#### [ACTIVITY]
Please restate, word for word, the lines below that begin at the one with "ATOM 48 C CA" and end at the one with "ATOM 51 O O". Leave out all other lines.

Recorded data:
%%

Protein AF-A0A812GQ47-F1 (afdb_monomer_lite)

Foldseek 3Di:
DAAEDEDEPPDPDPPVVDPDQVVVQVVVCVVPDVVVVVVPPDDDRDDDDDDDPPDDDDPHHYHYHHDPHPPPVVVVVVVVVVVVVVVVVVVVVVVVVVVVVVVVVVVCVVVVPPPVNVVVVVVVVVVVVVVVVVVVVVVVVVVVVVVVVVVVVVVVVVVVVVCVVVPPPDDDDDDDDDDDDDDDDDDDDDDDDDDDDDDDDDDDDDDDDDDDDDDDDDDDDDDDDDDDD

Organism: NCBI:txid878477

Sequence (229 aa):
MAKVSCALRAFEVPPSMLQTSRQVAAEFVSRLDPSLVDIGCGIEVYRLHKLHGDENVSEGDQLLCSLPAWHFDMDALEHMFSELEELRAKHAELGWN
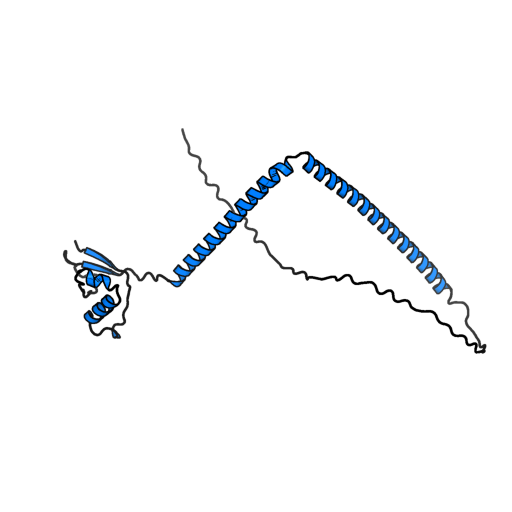FEKAEANLVSYGPAVQSDATVQQMRQHLAQRDAQIAVEKQTQQKLRADLLAIREQSEHLMQLVLEEAVGGNSRQATASHGQNDPGVFSAGSQHSVATGPGQRFIGTASPRPGAMWPRYGQGFPRTHGNPRRH

pLDDT: mean 70.31, std 20.52, range [33.31, 98.12]

Secondary structure (DSSP, 8-state):
-PEEEEE-------TTS-S-HHHHHHHHHHHS-THHHHT-------------TTPPPPTTPEEEEEPP-----HHHHHHHHHHHHHHHHHHHHHHHHHHHHHHHHHHHHHHHH-HHHHHHHHHHHHHHHHHHHHHHHHHHHHHHHHHHHHHHHHHHHHHHHHHHHHGGGS------------------------PPPP-------------------------------

Structure (mmCIF, N/CA/C/O backbone):
data_AF-A0A812GQ47-F1
#
_entry.id   AF-A0A812GQ47-F1
#
loop_
_atom_site.group_PDB
_atom_site.id
_atom_site.type_symbol
_atom_site.label_atom_id
_atom_site.label_alt_id
_atom_site.label_comp_id
_atom_site.label_asym_id
_atom_site.label_entity_id
_atom_site.label_seq_id
_atom_site.pdbx_PDB_ins_code
_atom_site.Cartn_x
_atom_site.Cartn_y
_atom_site.Cartn_z
_atom_site.occupancy
_atom_site.B_iso_or_equiv
_atom_site.auth_seq_id
_atom_site.auth_comp_id
_atom_site.auth_asym_id
_atom_site.auth_atom_id
_atom_site.pdbx_PDB_model_num
ATOM 1 N N . MET A 1 1 ? 27.333 20.582 -43.231 1.00 61.94 1 MET A N 1
ATOM 2 C CA . MET A 1 1 ? 27.636 20.363 -41.798 1.00 61.94 1 MET A CA 1
ATOM 3 C C . MET A 1 1 ? 27.719 18.864 -41.546 1.00 61.94 1 MET A C 1
ATOM 5 O O . MET A 1 1 ? 26.900 18.147 -42.110 1.00 61.94 1 MET A O 1
ATOM 9 N N . ALA A 1 2 ? 28.662 18.395 -40.719 1.00 75.81 2 ALA A N 1
ATOM 10 C CA . ALA A 1 2 ? 28.780 16.971 -40.383 1.00 75.81 2 ALA A CA 1
ATOM 11 C C . ALA A 1 2 ? 27.500 16.440 -39.711 1.00 75.81 2 ALA A C 1
ATOM 13 O O . ALA A 1 2 ? 26.876 17.134 -38.900 1.00 75.81 2 ALA A O 1
ATOM 14 N N . LYS A 1 3 ? 27.100 15.207 -40.041 1.00 81.38 3 LYS A N 1
ATOM 15 C CA . LYS A 1 3 ? 25.893 14.581 -39.481 1.00 81.38 3 LYS A CA 1
ATOM 16 C C . LYS A 1 3 ? 26.258 13.816 -38.216 1.00 81.38 3 LYS A C 1
ATOM 18 O O . LYS A 1 3 ? 26.992 12.834 -38.276 1.00 81.38 3 LYS A O 1
ATOM 23 N N . VAL A 1 4 ? 25.711 14.232 -37.078 1.00 76.69 4 VAL A N 1
ATOM 24 C CA . VAL A 1 4 ? 25.926 13.557 -35.792 1.00 76.69 4 VAL A CA 1
ATOM 25 C C . VAL A 1 4 ? 24.817 12.538 -35.554 1.00 76.69 4 VAL A C 1
ATOM 27 O O . VAL A 1 4 ? 23.635 12.851 -35.664 1.00 76.69 4 VAL A O 1
ATOM 30 N N . SER A 1 5 ? 25.202 11.303 -35.248 1.00 77.06 5 SER A N 1
ATOM 31 C CA . SER A 1 5 ? 24.313 10.216 -34.837 1.00 77.06 5 SER A CA 1
ATOM 32 C C . SER A 1 5 ? 24.750 9.729 -33.456 1.00 77.06 5 SER A C 1
ATOM 34 O O . SER A 1 5 ? 25.942 9.567 -33.207 1.00 77.06 5 SER A O 1
ATOM 36 N N . CYS A 1 6 ? 23.807 9.497 -32.547 1.00 70.56 6 CYS A N 1
ATOM 37 C CA . CYS A 1 6 ? 24.103 8.953 -31.223 1.00 70.56 6 CYS A CA 1
ATOM 38 C C . CYS A 1 6 ? 23.781 7.461 -31.210 1.00 70.56 6 CYS A C 1
ATOM 40 O O . CYS A 1 6 ? 22.686 7.071 -31.611 1.00 70.56 6 CYS A O 1
ATOM 42 N N . ALA A 1 7 ? 24.711 6.640 -30.727 1.00 66.56 7 ALA A N 1
ATOM 43 C CA . ALA A 1 7 ? 24.469 5.221 -30.501 1.00 66.56 7 ALA A CA 1
ATOM 44 C C . ALA A 1 7 ? 24.681 4.870 -29.031 1.00 66.56 7 ALA A C 1
ATOM 46 O O . ALA A 1 7 ? 25.613 5.346 -28.374 1.00 66.56 7 ALA A O 1
ATOM 47 N N . LEU A 1 8 ? 23.805 4.002 -28.529 1.00 61.03 8 LEU A N 1
ATOM 48 C CA . LEU A 1 8 ? 24.014 3.326 -27.261 1.00 61.03 8 LEU A CA 1
ATOM 49 C C . LEU A 1 8 ? 25.143 2.314 -27.443 1.00 61.03 8 LEU A C 1
ATOM 51 O O . LEU A 1 8 ? 25.192 1.579 -28.432 1.00 61.03 8 LEU A O 1
ATOM 55 N N . ARG A 1 9 ? 26.064 2.284 -26.484 1.00 60.62 9 ARG A N 1
ATOM 56 C CA . ARG A 1 9 ? 27.181 1.343 -26.460 1.00 60.62 9 ARG A CA 1
ATOM 57 C C . ARG A 1 9 ? 26.653 -0.051 -26.117 1.00 60.62 9 ARG A C 1
ATOM 59 O O . ARG A 1 9 ? 26.697 -0.460 -24.967 1.00 60.62 9 ARG A O 1
ATOM 66 N N . ALA A 1 10 ? 26.082 -0.740 -27.101 1.00 51.50 10 ALA A N 1
ATOM 67 C CA . ALA A 1 10 ? 25.348 -1.977 -26.848 1.00 51.50 10 ALA A CA 1
ATOM 68 C C . ALA A 1 10 ? 26.258 -3.209 -26.708 1.00 51.50 10 ALA A C 1
ATOM 70 O O . ALA A 1 10 ? 25.874 -4.159 -26.040 1.00 51.50 10 ALA A O 1
ATOM 71 N N . PHE A 1 11 ? 27.468 -3.208 -27.282 1.00 51.31 11 PHE A N 1
ATOM 72 C CA . PHE A 1 11 ? 28.334 -4.391 -27.258 1.00 51.31 11 PHE A CA 1
ATOM 73 C C . PHE A 1 11 ? 29.818 -4.006 -27.240 1.00 51.31 11 PHE A C 1
ATOM 75 O O . PHE A 1 11 ? 30.388 -3.620 -28.259 1.00 51.31 11 PHE A O 1
ATOM 82 N N . GLU A 1 12 ? 30.472 -4.130 -26.084 1.00 54.56 12 GLU A N 1
ATOM 83 C CA . GLU A 1 12 ? 31.928 -4.292 -26.041 1.00 54.56 12 GLU A CA 1
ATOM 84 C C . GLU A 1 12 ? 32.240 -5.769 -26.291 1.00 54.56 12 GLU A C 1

%%

#### [SOLUTION BELOW]
ATOM 48 C CA . LEU A 1 8 ? 24.014 3.326 -27.261 1.00 61.03 8 LEU A CA 1
ATOM 49 C C . LEU A 1 8 ? 25.143 2.314 -27.443 1.00 61.03 8 LEU A C 1
ATOM 51 O O . LEU A 1 8 ? 25.192 1.579 -28.432 1.00 61.03 8 LEU A O 1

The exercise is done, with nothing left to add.